Items from a dataset
************
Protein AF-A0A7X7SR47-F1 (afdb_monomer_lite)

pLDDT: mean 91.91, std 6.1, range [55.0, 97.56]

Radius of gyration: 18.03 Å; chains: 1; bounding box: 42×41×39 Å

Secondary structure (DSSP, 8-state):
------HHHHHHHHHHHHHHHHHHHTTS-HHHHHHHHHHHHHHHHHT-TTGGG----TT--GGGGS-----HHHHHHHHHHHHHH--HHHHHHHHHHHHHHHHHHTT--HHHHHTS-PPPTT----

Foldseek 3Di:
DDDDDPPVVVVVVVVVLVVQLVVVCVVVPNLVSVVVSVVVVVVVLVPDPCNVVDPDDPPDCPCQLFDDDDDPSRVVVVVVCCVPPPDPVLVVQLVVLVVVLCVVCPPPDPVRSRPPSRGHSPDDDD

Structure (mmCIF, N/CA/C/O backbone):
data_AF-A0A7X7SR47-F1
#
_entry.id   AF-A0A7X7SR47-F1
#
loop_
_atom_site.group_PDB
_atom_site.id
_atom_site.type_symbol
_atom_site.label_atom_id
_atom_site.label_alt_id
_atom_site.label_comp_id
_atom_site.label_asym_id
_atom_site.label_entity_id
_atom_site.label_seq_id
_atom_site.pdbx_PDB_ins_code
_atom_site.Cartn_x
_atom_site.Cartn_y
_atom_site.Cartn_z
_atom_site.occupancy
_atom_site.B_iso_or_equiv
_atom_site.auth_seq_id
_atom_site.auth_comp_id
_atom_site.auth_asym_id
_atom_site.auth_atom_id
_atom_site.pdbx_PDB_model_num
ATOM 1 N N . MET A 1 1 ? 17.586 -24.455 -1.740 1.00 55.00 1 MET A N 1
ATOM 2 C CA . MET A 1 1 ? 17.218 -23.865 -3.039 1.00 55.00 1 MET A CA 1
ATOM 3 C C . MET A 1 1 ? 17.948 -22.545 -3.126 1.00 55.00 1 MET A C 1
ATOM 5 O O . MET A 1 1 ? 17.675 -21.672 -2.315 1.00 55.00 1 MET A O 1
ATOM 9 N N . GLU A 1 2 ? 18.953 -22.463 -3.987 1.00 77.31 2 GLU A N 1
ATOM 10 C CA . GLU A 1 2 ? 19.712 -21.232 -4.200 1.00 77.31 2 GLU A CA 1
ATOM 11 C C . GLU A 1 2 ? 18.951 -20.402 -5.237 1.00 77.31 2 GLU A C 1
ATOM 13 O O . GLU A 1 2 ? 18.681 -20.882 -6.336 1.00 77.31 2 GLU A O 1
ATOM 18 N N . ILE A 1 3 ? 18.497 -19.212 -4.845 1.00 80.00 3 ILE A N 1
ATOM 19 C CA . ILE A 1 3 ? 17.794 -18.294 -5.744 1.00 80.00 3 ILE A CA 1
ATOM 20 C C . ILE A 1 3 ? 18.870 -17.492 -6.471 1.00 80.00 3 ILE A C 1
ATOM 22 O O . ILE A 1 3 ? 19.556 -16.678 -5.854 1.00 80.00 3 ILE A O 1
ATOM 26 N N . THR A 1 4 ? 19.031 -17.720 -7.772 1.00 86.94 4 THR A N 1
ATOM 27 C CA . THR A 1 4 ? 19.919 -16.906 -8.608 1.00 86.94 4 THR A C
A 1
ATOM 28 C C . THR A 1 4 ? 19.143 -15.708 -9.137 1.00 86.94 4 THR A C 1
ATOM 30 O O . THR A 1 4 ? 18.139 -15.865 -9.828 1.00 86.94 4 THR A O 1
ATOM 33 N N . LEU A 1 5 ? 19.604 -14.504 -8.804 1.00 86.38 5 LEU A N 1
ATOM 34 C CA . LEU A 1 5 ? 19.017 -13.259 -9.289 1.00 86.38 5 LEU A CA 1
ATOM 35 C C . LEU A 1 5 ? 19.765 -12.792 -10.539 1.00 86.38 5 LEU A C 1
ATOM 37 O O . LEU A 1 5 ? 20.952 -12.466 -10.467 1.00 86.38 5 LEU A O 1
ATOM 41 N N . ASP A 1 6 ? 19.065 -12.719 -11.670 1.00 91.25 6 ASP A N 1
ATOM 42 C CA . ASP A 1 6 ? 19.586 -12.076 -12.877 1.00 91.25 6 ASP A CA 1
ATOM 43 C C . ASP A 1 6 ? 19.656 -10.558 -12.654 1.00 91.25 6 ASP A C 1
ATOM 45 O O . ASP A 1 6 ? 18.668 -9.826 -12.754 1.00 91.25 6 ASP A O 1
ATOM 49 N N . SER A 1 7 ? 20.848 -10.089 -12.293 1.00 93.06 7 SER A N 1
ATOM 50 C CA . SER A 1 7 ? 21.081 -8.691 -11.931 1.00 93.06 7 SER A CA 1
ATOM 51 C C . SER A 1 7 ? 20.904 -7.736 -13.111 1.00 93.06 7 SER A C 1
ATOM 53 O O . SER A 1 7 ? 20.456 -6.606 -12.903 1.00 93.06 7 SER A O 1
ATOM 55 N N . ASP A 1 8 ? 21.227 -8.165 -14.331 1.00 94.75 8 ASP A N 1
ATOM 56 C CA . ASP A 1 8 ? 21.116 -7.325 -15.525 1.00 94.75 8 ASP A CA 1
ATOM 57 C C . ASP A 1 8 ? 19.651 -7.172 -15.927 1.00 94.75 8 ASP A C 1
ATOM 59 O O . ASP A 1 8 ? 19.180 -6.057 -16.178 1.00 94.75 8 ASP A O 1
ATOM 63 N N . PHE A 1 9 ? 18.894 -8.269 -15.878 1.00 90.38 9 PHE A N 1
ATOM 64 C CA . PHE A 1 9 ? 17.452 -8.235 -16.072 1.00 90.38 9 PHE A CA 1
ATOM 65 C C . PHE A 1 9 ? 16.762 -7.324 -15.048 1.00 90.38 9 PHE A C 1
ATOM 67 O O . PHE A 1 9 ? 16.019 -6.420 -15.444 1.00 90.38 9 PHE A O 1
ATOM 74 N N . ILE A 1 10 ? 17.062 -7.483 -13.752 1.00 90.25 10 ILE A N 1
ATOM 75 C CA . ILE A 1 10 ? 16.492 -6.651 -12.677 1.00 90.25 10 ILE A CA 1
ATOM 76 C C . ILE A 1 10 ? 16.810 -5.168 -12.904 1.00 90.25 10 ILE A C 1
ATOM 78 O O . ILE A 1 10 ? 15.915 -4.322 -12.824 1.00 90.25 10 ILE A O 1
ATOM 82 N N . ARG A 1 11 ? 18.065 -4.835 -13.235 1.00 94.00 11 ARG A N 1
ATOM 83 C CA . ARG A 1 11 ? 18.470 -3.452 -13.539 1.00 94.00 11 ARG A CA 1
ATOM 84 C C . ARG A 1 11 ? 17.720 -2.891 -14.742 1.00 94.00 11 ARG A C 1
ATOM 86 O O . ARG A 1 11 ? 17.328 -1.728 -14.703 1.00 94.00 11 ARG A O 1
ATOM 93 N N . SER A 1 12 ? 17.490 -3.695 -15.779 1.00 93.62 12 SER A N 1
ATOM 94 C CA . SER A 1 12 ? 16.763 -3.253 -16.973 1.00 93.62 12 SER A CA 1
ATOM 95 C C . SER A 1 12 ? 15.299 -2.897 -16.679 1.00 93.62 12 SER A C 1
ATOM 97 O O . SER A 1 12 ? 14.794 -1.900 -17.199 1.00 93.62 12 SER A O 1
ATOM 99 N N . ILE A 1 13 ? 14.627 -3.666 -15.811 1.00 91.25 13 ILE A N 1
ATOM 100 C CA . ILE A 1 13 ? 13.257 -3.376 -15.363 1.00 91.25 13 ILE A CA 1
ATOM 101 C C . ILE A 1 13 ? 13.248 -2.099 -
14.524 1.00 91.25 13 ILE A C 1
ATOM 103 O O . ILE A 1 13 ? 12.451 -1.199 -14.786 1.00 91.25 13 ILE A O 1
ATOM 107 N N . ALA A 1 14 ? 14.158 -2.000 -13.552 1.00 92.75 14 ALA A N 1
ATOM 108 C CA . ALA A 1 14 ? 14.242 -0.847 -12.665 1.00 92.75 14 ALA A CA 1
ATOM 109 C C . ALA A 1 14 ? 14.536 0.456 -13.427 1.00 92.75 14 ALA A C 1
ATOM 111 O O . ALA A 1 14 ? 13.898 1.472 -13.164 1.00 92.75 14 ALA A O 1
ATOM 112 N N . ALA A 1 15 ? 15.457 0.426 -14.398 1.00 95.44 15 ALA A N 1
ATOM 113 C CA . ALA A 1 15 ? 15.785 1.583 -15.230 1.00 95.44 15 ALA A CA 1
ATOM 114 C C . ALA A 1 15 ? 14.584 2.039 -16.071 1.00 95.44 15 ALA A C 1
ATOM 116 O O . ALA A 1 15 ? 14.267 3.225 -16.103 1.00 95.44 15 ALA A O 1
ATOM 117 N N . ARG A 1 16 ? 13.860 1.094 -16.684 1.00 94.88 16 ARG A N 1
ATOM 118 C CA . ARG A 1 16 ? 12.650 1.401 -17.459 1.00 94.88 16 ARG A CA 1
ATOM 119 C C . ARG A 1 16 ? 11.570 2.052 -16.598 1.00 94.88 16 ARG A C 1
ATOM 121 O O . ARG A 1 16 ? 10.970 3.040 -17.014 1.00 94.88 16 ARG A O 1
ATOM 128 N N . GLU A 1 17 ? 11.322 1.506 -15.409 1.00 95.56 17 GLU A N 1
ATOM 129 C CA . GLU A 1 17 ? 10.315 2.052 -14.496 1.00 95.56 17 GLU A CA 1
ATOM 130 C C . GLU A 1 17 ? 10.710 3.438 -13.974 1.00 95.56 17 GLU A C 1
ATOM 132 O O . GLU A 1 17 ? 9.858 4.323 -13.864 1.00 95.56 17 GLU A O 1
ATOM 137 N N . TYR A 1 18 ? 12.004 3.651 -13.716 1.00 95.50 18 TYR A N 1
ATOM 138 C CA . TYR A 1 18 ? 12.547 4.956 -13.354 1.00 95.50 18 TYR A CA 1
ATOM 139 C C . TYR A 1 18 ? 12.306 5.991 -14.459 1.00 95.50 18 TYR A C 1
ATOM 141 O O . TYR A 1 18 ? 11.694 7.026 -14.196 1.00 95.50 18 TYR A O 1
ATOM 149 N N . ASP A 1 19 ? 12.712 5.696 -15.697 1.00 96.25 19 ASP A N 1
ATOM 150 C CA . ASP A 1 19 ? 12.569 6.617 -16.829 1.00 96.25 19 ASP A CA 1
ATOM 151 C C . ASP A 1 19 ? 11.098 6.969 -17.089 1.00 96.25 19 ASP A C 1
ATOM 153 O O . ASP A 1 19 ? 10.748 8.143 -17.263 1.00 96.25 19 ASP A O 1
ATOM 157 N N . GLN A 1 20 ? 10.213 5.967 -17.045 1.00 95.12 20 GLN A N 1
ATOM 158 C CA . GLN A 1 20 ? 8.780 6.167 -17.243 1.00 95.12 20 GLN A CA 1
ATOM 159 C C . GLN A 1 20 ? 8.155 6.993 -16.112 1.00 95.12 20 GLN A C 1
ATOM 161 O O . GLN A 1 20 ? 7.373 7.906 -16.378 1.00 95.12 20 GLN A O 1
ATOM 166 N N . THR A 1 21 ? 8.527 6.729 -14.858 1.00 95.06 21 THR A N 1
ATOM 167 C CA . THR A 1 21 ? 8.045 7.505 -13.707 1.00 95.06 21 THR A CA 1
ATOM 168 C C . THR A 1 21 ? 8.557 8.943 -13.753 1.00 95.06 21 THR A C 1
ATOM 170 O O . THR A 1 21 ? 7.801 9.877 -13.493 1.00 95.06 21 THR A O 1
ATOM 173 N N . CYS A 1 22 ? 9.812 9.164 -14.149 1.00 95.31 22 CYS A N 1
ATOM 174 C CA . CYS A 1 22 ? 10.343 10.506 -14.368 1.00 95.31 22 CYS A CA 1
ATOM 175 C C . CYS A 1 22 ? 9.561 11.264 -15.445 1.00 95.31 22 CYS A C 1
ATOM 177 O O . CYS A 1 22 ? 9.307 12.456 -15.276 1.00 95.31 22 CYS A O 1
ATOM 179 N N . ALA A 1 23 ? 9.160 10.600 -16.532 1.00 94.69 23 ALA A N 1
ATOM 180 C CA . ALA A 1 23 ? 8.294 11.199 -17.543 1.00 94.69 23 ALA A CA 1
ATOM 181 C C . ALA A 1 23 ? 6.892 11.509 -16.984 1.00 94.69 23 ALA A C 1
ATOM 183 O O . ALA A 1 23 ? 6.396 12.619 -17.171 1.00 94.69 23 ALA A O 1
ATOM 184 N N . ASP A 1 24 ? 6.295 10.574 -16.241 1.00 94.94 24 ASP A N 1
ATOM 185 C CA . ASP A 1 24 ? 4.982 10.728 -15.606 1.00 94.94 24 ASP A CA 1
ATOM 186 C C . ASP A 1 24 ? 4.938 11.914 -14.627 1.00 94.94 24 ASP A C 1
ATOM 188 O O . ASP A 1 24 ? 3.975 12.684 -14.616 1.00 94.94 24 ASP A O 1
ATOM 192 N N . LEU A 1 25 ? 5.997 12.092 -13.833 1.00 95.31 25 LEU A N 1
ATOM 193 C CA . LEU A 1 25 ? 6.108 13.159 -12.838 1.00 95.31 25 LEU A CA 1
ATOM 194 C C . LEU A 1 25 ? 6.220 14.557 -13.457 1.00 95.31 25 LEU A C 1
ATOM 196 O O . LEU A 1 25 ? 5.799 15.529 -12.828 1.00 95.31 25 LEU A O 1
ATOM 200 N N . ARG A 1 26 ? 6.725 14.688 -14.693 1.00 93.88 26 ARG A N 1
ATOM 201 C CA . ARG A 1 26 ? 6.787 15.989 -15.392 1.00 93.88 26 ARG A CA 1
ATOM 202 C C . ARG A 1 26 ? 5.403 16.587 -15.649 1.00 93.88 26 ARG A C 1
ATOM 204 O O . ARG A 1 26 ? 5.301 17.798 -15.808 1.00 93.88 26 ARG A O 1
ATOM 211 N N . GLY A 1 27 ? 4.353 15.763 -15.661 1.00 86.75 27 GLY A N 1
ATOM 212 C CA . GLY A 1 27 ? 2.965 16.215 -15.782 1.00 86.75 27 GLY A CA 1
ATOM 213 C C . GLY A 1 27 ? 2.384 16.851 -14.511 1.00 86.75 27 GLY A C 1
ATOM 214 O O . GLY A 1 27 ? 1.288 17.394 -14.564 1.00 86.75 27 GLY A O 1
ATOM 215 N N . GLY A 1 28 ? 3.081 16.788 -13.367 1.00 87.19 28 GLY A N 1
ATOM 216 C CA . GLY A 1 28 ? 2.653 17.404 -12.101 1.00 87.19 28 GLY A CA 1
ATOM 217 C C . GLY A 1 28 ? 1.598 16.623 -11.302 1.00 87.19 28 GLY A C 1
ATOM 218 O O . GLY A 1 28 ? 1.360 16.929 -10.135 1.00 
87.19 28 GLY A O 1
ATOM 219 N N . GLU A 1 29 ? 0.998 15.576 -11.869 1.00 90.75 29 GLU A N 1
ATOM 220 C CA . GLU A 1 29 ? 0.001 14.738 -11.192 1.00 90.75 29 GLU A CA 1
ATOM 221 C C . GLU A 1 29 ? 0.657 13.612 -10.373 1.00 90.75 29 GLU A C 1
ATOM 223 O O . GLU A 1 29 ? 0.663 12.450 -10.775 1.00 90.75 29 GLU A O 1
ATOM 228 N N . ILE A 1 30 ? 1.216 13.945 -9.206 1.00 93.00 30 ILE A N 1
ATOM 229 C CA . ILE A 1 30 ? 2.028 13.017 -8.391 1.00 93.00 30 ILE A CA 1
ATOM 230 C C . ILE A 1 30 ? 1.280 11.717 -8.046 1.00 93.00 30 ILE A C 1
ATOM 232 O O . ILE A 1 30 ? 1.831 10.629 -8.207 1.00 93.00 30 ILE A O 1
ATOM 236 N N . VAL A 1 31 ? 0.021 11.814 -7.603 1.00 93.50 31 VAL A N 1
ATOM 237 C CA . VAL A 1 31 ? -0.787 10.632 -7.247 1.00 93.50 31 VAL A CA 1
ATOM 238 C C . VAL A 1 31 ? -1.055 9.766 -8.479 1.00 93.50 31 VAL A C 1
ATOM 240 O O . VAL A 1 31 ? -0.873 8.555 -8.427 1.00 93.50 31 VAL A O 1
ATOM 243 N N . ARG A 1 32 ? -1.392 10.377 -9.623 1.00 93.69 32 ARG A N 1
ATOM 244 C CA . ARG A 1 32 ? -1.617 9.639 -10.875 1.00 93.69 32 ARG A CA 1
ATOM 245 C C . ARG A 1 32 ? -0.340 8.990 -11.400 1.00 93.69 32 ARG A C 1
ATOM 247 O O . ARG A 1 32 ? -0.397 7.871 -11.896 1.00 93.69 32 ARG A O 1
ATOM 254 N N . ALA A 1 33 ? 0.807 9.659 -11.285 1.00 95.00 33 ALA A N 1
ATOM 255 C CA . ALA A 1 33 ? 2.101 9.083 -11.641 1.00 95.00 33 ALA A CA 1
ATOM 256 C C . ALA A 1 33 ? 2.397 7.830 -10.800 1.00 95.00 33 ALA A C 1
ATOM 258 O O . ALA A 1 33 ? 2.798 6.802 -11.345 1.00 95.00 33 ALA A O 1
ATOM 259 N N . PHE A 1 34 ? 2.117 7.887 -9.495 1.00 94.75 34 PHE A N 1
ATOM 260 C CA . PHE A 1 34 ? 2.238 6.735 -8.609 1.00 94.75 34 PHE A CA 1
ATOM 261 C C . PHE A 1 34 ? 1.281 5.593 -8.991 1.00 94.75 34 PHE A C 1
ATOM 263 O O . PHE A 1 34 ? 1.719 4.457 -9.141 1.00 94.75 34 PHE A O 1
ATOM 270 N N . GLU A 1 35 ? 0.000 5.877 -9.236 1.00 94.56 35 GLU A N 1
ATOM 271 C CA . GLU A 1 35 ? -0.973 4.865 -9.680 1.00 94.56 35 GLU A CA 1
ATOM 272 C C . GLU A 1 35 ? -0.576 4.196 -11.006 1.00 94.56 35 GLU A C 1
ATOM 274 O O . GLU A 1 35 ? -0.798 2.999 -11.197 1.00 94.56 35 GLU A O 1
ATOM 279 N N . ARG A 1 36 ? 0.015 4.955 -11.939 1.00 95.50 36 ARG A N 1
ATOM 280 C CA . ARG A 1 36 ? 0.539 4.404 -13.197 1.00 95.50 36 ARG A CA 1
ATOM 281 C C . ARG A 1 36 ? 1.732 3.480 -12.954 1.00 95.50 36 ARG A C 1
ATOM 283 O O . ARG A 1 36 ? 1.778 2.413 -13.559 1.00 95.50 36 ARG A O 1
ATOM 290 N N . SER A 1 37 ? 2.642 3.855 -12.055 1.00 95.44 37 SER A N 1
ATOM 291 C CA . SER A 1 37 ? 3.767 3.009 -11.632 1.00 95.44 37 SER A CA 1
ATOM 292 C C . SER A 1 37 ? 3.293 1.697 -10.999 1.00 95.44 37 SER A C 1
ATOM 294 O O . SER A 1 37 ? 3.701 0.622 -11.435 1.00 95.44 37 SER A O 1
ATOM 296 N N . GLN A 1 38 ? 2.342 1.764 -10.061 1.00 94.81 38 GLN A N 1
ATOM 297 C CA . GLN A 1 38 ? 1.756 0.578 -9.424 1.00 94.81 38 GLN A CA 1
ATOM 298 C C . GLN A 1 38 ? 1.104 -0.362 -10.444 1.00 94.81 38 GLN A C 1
************
PROMPT
Taking the lines above, repeat exactly those from the line that contains "ATOM 67 O O" through the line that contains "ATOM 93 N N", and both of those lines as well. Include nothing else.

WRITTEN ANSWER
ATOM 67 O O . PHE A 1 9 ? 16.019 -6.420 -15.444 1.00 90.38 9 PHE A O 1
ATOM 74 N N . ILE A 1 10 ? 17.062 -7.483 -13.752 1.00 90.25 10 ILE A N 1
ATOM 75 C CA . ILE A 1 10 ? 16.492 -6.651 -12.677 1.00 90.25 10 ILE A CA 1
ATOM 76 C C . ILE A 1 10 ? 16.810 -5.168 -12.904 1.00 90.25 10 ILE A C 1
ATOM 78 O O . ILE A 1 10 ? 15.915 -4.322 -12.824 1.00 90.25 10 ILE A O 1
ATOM 82 N N . ARG A 1 11 ? 18.065 -4.835 -13.235 1.00 94.00 11 ARG A N 1
ATOM 83 C CA . ARG A 1 11 ? 18.470 -3.452 -13.539 1.00 94.00 11 ARG A CA 1
ATOM 84 C C . ARG A 1 11 ? 17.720 -2.891 -14.742 1.00 94.00 11 ARG A C 1
ATOM 86 O O . ARG A 1 11 ? 17.328 -1.728 -14.703 1.00 94.00 11 ARG A O 1
ATOM 93 N N . SER A 1 12 ? 17.490 -3.695 -15.779 1.00 93.62 12 SER A N 1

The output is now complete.